The Kubernetes primitive that makes this manageable is RuntimeClass.

Instead of creating one magical "secure cluster," you route workloads by risk:

apiVersion: node.k8s.io/v1
kind: RuntimeClass
metadata:
  name: gvisor
handler: runsc
---
apiVersion: node.k8s.io/v1
kind: RuntimeClass
metadata:
  name: kata
handler: kata

Then each workload declares the boundary it needs:

apiVersion: apps/v1
kind: Deployment
metadata:
  name: tool-using-agent
spec:
  replicas: 3
  selector:
    matchLabels:
      app: tool-using-agent
  template:
    metadata:
      labels:
        app: tool-using-agent
    spec:
      runtimeClassName: kata
      serviceAccountName: llm-agent
      containers:
        - name: agent
          image: ghcr.io/example/tool-agent:2026.05

My rule of thumb:

Workload	Runtime	Why
Plain inference API	`runc` or `gvisor`	Low tool risk, latency sensitive
Retrieval worker with narrow egress	`gvisor`	Better syscall boundary with less operational change
Agent that calls tools	`kata`	VM boundary per pod, Kubernetes friendly
Arbitrary code execution	Firecracker style microVM	Treat it like untrusted tenant compute

gVisor is the easiest first step because it integrates as an OCI runtime through runsc. Kata is the better fit when the isolation requirement is stronger and a VM per pod is acceptable. Firecracker is the most interesting boundary for code execution, but it is also the one I would least casually bolt onto an existing cluster without a real operations plan.

The Minimum Policy Set

The runtime is only one layer. I would not run LLM workloads without this set:

apiVersion: networking.k8s.io/v1
kind: NetworkPolicy
metadata:
  name: llm-worker-egress
spec:
  podSelector:
    matchLabels:
      app: tool-using-agent
  policyTypes: ["Egress"]
  egress:
    - to:
        - namespaceSelector:
            matchLabels:
              name: model-gateway
      ports:
        - protocol: TCP
          port: 443
    - to:
        - namespaceSelector:
            matchLabels:
              name: telemetry
      ports:
        - protocol: TCP
          port: 4317

Also make the service account boring:

apiVersion: v1
kind: ServiceAccount
metadata:
  name: llm-agent
automountServiceAccountToken: false

If the workload does not need Kubernetes API access, do not mount a token. If it does, bind only the exact verbs it needs.

Benchmark Plan

I am not going to fake GPU numbers from a laptop. The package needs a real GPU node before publishing final performance claims.

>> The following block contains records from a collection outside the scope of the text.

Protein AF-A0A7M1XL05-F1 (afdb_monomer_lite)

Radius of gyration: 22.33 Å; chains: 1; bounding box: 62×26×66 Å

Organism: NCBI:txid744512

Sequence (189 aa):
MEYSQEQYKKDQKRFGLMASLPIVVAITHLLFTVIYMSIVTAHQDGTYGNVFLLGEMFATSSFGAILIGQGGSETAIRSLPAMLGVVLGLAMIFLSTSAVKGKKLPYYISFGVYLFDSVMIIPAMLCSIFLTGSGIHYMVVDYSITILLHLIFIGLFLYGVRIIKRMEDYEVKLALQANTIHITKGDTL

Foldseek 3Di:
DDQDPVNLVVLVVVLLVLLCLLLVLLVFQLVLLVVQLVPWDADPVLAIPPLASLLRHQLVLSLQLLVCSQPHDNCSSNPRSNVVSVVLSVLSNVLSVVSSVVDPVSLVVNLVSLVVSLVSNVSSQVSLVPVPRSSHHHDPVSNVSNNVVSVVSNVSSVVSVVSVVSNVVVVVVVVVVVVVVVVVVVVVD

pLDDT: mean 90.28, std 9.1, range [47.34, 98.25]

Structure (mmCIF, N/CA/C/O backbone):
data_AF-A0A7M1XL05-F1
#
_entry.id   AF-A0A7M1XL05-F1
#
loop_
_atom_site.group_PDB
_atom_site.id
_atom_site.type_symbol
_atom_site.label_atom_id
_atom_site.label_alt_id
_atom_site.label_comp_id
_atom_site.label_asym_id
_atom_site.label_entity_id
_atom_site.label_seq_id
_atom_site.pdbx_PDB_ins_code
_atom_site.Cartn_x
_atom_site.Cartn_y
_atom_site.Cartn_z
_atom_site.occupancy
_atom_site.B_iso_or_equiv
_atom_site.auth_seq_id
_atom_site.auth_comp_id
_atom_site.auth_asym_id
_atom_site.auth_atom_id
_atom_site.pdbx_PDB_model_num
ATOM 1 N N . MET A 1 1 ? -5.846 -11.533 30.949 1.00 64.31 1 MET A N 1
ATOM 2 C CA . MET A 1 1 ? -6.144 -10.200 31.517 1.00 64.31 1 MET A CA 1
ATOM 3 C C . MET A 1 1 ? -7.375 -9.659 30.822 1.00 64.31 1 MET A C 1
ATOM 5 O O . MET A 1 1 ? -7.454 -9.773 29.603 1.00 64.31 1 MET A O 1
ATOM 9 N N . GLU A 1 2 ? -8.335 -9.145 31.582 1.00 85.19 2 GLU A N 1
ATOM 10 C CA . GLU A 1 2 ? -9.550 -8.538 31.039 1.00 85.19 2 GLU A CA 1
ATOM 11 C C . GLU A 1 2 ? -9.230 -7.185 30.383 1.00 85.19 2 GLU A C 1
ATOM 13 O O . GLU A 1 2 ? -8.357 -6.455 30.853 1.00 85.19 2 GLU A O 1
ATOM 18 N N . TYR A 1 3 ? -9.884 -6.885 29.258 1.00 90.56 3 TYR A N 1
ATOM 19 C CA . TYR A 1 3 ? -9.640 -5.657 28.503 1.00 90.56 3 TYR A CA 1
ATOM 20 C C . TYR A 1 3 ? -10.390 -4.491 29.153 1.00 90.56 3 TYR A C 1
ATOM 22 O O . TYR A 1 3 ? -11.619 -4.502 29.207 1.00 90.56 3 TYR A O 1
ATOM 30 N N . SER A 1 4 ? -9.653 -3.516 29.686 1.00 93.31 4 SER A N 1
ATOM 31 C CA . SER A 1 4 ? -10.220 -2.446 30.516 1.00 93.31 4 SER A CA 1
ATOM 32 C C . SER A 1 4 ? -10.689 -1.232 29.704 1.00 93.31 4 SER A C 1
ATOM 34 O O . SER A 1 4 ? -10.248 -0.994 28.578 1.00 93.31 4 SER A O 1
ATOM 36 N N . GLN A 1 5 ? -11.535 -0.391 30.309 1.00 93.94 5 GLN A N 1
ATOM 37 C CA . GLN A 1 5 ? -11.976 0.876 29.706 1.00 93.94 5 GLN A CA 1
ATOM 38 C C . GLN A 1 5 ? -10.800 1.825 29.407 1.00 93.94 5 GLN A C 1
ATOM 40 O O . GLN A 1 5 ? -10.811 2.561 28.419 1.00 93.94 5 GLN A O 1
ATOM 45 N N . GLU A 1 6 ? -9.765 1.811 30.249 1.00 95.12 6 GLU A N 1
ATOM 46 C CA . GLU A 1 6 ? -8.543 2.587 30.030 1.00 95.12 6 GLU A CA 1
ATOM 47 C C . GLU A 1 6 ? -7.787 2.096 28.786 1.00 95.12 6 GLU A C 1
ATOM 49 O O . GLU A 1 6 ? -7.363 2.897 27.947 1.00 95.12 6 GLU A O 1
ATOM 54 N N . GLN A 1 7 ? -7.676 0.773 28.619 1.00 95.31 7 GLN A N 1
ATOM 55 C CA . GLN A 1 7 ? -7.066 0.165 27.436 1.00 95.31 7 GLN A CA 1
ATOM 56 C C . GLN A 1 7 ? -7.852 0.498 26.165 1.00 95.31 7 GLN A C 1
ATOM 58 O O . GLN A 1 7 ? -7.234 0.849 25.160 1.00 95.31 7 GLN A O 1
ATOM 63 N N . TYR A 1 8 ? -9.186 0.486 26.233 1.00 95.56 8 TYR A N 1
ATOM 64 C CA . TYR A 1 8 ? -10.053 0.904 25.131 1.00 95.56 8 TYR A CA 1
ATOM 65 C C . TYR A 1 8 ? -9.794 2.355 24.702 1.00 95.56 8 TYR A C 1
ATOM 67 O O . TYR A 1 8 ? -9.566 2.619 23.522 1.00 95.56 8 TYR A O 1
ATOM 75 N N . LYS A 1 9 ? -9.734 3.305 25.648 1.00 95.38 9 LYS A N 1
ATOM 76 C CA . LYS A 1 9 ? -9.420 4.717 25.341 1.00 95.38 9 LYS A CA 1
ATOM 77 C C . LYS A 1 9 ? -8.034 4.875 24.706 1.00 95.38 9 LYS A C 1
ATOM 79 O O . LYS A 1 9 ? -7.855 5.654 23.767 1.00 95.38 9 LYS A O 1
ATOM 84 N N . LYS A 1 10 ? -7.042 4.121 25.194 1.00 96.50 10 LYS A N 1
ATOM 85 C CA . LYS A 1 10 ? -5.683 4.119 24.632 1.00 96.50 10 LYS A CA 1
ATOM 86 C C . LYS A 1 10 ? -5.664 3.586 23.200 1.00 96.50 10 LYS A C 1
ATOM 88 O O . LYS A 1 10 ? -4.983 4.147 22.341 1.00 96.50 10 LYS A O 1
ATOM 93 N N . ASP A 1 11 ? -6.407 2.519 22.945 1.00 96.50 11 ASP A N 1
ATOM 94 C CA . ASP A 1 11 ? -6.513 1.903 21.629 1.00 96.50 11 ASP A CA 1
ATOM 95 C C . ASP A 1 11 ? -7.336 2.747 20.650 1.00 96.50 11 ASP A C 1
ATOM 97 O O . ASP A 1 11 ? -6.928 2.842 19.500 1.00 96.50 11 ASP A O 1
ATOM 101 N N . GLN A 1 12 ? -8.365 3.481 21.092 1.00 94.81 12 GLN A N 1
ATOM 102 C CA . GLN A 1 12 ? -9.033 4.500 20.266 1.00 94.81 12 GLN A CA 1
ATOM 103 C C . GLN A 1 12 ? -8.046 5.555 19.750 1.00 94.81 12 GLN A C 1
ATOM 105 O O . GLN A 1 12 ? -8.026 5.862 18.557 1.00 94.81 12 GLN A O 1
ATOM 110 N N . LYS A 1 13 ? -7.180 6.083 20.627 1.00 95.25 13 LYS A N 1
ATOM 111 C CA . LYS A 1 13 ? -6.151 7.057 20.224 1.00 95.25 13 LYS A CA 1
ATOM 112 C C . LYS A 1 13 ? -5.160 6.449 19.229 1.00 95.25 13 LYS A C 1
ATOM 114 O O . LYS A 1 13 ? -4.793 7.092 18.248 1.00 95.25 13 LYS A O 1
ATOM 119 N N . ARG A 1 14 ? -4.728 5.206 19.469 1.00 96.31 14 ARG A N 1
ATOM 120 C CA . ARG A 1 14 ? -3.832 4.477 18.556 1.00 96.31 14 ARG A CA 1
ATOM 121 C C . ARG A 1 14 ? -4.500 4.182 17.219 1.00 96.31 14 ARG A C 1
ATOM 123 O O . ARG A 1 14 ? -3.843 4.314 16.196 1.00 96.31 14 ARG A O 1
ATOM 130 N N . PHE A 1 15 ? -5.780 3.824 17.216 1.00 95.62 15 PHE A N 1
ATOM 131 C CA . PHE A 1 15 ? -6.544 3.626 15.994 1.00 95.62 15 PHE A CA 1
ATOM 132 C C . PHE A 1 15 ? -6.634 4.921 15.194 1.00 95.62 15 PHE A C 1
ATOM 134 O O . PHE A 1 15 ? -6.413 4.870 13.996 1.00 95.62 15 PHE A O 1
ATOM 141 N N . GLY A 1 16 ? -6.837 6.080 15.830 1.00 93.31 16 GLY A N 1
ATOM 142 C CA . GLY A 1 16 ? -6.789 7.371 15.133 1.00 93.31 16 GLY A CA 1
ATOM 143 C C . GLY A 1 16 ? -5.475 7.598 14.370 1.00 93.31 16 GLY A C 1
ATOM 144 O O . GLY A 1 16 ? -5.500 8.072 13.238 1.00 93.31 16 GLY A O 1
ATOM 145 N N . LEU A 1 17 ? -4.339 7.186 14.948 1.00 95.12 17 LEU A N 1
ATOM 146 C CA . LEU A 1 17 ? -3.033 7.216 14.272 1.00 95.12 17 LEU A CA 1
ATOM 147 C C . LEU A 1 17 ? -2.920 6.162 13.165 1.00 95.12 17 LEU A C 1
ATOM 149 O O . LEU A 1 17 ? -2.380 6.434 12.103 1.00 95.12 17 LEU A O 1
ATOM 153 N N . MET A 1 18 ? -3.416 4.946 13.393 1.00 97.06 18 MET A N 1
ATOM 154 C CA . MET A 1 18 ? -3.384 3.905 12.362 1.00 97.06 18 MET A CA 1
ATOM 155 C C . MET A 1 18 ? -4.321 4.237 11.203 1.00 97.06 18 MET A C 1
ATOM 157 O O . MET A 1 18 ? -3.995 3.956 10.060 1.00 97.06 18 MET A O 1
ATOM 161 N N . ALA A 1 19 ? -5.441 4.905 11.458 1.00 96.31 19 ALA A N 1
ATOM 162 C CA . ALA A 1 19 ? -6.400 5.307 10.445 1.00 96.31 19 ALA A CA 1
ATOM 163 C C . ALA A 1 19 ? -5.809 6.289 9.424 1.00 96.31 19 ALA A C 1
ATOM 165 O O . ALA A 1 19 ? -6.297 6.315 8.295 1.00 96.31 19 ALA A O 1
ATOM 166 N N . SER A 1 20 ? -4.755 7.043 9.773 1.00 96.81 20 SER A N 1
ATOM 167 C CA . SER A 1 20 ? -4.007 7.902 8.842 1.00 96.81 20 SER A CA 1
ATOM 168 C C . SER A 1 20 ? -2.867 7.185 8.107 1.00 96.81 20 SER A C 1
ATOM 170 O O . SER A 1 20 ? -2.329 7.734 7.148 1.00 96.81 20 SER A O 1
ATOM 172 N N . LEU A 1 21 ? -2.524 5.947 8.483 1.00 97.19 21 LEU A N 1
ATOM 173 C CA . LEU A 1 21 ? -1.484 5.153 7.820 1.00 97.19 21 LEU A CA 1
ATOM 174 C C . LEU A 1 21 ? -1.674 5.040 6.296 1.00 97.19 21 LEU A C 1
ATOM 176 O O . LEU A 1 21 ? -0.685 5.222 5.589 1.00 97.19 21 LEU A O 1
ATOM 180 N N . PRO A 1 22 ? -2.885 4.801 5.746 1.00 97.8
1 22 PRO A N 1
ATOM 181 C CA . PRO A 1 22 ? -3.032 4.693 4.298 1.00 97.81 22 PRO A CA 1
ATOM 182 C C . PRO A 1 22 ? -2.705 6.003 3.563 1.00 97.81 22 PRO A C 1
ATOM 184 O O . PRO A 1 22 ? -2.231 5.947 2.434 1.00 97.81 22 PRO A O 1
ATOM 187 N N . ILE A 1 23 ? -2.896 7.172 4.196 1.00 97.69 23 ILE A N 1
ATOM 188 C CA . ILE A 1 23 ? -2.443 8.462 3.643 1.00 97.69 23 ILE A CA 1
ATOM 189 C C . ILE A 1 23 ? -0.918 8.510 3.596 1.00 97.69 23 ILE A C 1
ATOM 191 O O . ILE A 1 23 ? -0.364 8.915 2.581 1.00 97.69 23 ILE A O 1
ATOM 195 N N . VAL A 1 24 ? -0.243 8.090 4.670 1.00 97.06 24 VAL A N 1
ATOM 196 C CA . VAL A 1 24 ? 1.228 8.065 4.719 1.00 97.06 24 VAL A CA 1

This is the harness I would run:

Runtime	Cold start p50	Cold start p95	Tokens per second	RSS overhead	Notes
runc	TODO	TODO	TODO	TODO	baseline
gVisor	TODO	TODO	TODO	TODO	syscall boundary
Kata	TODO	TODO	TODO	TODO	VM per pod
Firecracker	TODO	TODO	TODO	TODO	strongest code runner candidate

The important part is measuring the right things. Startup time matters for bursty agents. Throughput matters for inference. RSS overhead matters because GPU nodes are already expensive. Operational failure modes matter more than all three.

The Takeaway

If you are running a normal model server, Kubernetes plus standard hardening may be enough.

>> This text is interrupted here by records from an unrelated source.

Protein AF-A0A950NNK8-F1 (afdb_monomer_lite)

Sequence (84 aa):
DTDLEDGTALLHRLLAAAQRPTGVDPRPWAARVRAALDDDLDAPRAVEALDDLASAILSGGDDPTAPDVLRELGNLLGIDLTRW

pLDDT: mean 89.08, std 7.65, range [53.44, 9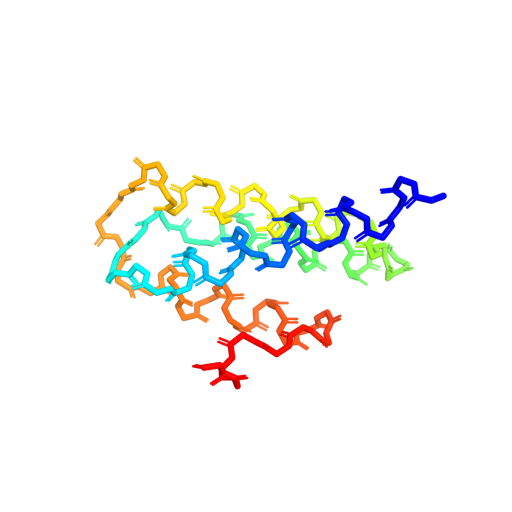4.94]

Secondary structure (DSSP, 8-state):
-HHHHHHHHHHHHHHHHHT-S-BS--HHHHHHHHHHHHTTT-HHHHHHHHHHHHHHHHH--SBTTHHHHHHHHH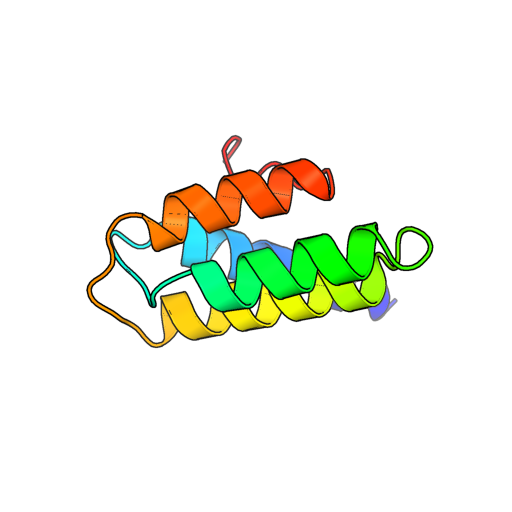HHTT--SS--

Foldseek 3Di:
DVVVVVVVVLLVLLLVLLPQQAFADCVVLLVQLVVCCVVVHNLVSNSVSLSVLSVRSVVHDDHRCSSVVSQVSCVVSVHHSPPD

Radius of gyration: 12.07 Å; chains: 1; bounding box: 35×25×29 Å

Structure (mmCIF, N/CA/C/O backbone):
data_AF-A0A950NNK8-F1
#
_entry.id   AF-A0A950NNK8-F1
#
loop_
_atom_site.group_PDB
_atom_site.id
_atom_site.type_symbol
_atom_site.label_atom_id
_atom_site.label_alt_id
_atom_site.label_comp_id
_atom_site.label_asym_id
_atom_site.label_entity_id
_atom_site.label_seq_id
_atom_site.pdbx_PDB_ins_code
_atom_site.Cartn_x
_atom_site.Cartn_y
_atom_site.Cartn_z
_atom_site.occupancy
_atom_site.B_iso_or_equiv
_atom_site.auth_seq_id
_atom_site.auth_comp_id
_atom_site.auth_asym_id
_atom_site.auth_atom_id
_atom_site.pdbx_PDB_model_num
ATOM 1 N N . ASP A 1 1 ? 20.755 13.449 -7.164 1.00 60.91 1 ASP A N 1
ATOM 2 C CA . ASP A 1 1 ? 20.420 13.858 -5.785 1.00 60.91 1 ASP A CA 1
ATOM 3 C C . ASP A 1 1 ? 18.915 13.810 -5.552 1.00 60.91 1 ASP A C 1
ATOM 5 O O . ASP A 1 1 ? 18.490 13.271 -4.546 1.00 60.91 1 ASP A O 1
ATOM 9 N N . THR A 1 2 ? 18.116 14.235 -6.535 1.00 65.00 2 THR A N 1
ATOM 10 C CA . THR A 1 2 ? 16.643 14.198 -6.517 1.00 65.00 2 THR A CA 1
ATOM 11 C C . THR A 1 2 ? 16.029 12.807 -6.296 1.00 65.00 2 THR A C 1
ATOM 13 O O . THR A 1 2 ? 15.003 12.706 -5.637 1.00 65.00 2 THR A O 1
ATOM 16 N N . ASP A 1 3 ? 16.656 11.724 -6.768 1.00 72.44 3 ASP A N 1
ATOM 17 C CA . ASP A 1 3 ? 16.104 10.361 -6.658 1.00 72.44 3 ASP A CA 1
ATOM 18 C C . ASP A 1 3 ? 15.934 9.881 -5.205 1.00 72.44 3 ASP A C 1
ATOM 20 O O . ASP A 1 3 ? 15.005 9.139 -4.884 1.00 72.44 3 ASP A O 1
ATOM 24 N N . LEU A 1 4 ? 16.819 10.319 -4.302 1.00 76.06 4 LEU A N 1
ATOM 25 C CA . LEU A 1 4 ? 16.747 9.954 -2.886 1.00 76.06 4 LEU A CA 1
ATOM 26 C C . LEU A 1 4 ? 15.643 10.733 -2.159 1.00 76.06 4 LEU A C 1
ATOM 28 O O . LEU A 1 4 ? 14.964 10.191 -1.282 1.00 76.06 4 LEU A O 1
ATOM 32 N N . GLU A 1 5 ? 15.462 12.001 -2.524 1.00 80.31 5 GLU A N 1
ATOM 33 C CA . GLU A 1 5 ? 14.402 12.851 -1.983 1.00 80.31 5 GLU A CA 1
ATOM 34 C C . GLU A 1 5 ? 13.022 12.337 -2.410 1.00 80.31 5 GLU A C 1
ATOM 36 O O . GLU A 1 5 ? 12.120 12.232 -1.575 1.00 80.31 5 GLU A O 1
ATOM 41 N N . ASP A 1 6 ? 12.889 11.930 -3.675 1.00 80.94 6 ASP A N 1
ATOM 42 C CA . ASP A 1 6 ? 11.654 11.371 -4.229 1.00 80.94 6 ASP A CA 1
ATOM 43 C C . ASP A 1 6 ? 11.293 10.035 -3.556 1.00 80.94 6 ASP A C 1
ATOM 45 O O . ASP A 1 6 ? 10.178 9.854 -3.059 1.00 80.94 6 ASP A O 1
ATOM 49 N N . GLY A 1 7 ? 12.281 9.145 -3.387 1.00 84.06 7 GLY A N 1
ATOM 50 C CA . GLY A 1 7 ? 12.102 7.891 -2.649 1.00 84.06 7 GLY A CA 1
ATOM 51 C C . GLY A 1 7 ? 11.721 8.095 -1.175 1.00 84.06 7 GLY A C 1
ATOM 52 O O . GLY A 1 7 ? 10.898 7.354 -0.632 1.00 84.06 7 GLY A O 1
ATOM 53 N N . THR A 1 8 ? 12.259 9.130 -0.524 1.00 87.19 8 THR A N 1
ATOM 54 C CA . THR A 1 8 ? 11.900 9.477 0.863 1.00 87.19 8 THR A CA 1
ATOM 55 C C . THR A 1 8 ? 10.465 9.999 0.955 1.00 87.19 8 THR A C 1
ATOM 57 O O . THR A 1 8 ? 9.715 9.613 1.857 1.00 87.19 8 THR A O 1
ATOM 60 N N . ALA A 1 9 ? 10.053 10.853 0.015 1.00 89.50 9 ALA A N 1
ATOM 61 C CA . ALA A 1 9 ? 8.691 11.373 -0.048 1.00 89.50 9 ALA A CA 1
ATOM 62 C C . ALA A 1 9 ? 7.663 10.255 -0.284 1.00 89.50 9 ALA A C 1
ATOM 64 O O . ALA A 1 9 ? 6.622 10.227 0.382 1.00 89.50 9 ALA A O 1
ATOM 65 N N . LEU A 1 10 ? 7.982 9.309 -1.173 1.00 88.75 10 LEU A N 1
ATOM 66 C CA . LEU A 1 10 ? 7.184 8.109 -1.406 1.00 88.75 10 LEU A CA 1
ATOM 67 C C . LEU A 1 10 ? 7.035 7.286 -0.120 1.00 88.75 10 LEU A C 1
ATOM 69 O O . LEU A 1 10 ? 5.912 7.008 0.300 1.00 88.75 10 LEU A O 1
ATOM 73 N N . LEU A 1 11 ? 8.139 6.951 0.558 1.00 89.56 11 LEU A N 1
ATOM 74 C CA . LEU A 1 11 ? 8.088 6.152 1.787 1.00 89.56 11 LEU A CA 1
ATOM 75 C C . LEU A 1 11 ? 7.213 6.809 2.865 1.00 89.56 11 LEU A C 1
ATOM 77 O O . LEU A 1 11 ? 6.373 6.145 3.473 1.00 89.56 11 LEU A O 1
ATOM 81 N N . HIS A 1 12 ? 7.350 8.120 3.074 1.00 91.25 12 HIS A N 1
ATOM 82 C CA . HIS A 1 12 ? 6.508 8.849 4.025 1.00 91.25 12 HIS A CA 1
ATOM 83 C C . HIS A 1 12 ? 5.017 8.773 3.675 1.00 91.25 12 HIS A C 1
ATOM 85 O O . HIS A 1 12 ? 4.184 8.632 4.574 1.00 91.25 12 HIS A O 1
ATOM 91 N N . ARG A 1 13 ? 4.662 8.832 2.386 1.00 93.38 13 ARG A N 1
ATOM 92 C CA . ARG A 1 13 ? 3.271 8.705 1.933 1.00 93.38 13 ARG A CA 1
ATOM 93 C C . ARG A 1 13 ? 2.718 7.308 2.202 1.00 93.38 13 ARG A C 1
ATOM 95 O O . ARG A 1 13 ? 1.614 7.191 2.734 1.00 93.38 13 ARG A O 1
ATOM 102 N N . LEU A 1 14 ? 3.494 6.269 1.897 1.00 92.44 14 LEU A N 1
ATOM 103 C CA . LEU A 1 14 ? 3.118 4.879 2.162 1.00 92.44 14 LEU A CA 1
ATOM 104 C C . LEU A 1 14 ? 2.878 4.643 3.661 1.00 92.44 14 LEU A C 1
ATOM 106 O O . LEU A 1 14 ? 1.859 4.069 4.045 1.00 92.44 14 LEU A O 1
ATOM 110 N N . LEU A 1 15 ? 3.767 5.153 4.520 1.00 92.38 15 LEU A N 1
ATOM 111 C CA . LEU A 1 15 ? 3.628 5.053 5.977 1.00 92.38 15 LEU A CA 1
ATOM 112 C C . LEU A 1 15 ? 2.413 5.822 6.507 1.00 92.38 15 LEU A C 1
ATOM 114 O O . LEU A 1 15 ? 1.710 5.341 7.397 1.00 92.38 15 LEU A O 1
ATOM 118 N N . ALA A 1 16 ? 2.136 7.011 5.970 1.00 93.12 16 ALA A N 1
ATOM 119 C CA . ALA A 1 16 ? 0.958 7.784 6.350 1.00 93.12 16 ALA A CA 1
ATOM 120 C C . ALA A 1 16 ? -0.342 7.057 5.968 1.00 93.12 16 ALA A C 1
ATOM 122 O O . ALA A 1 16 ? -1.277 7.005 6.768 1.00 93.12 16 ALA A O 1
ATOM 123 N N . ALA A 1 17 ? -0.393 6.462 4.773 1.00 92.75 17 ALA A N 1
ATOM 124 C CA . ALA A 1 17 ? -1.538 5.689 4.308 1.00 92.75 17 ALA A CA 1
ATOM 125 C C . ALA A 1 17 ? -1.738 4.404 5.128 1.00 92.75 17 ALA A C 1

If you are running tool using agents, code execution, tenant prompts, or workloads with broad egress, plain pods are the wrong abstraction. Use Kubernetes for scheduling. Use sandboxed runtimes for containment. Keep policy enforcement outside the model path where possible.

Kubernetes is still the control plane. It just should not be the only security boundary.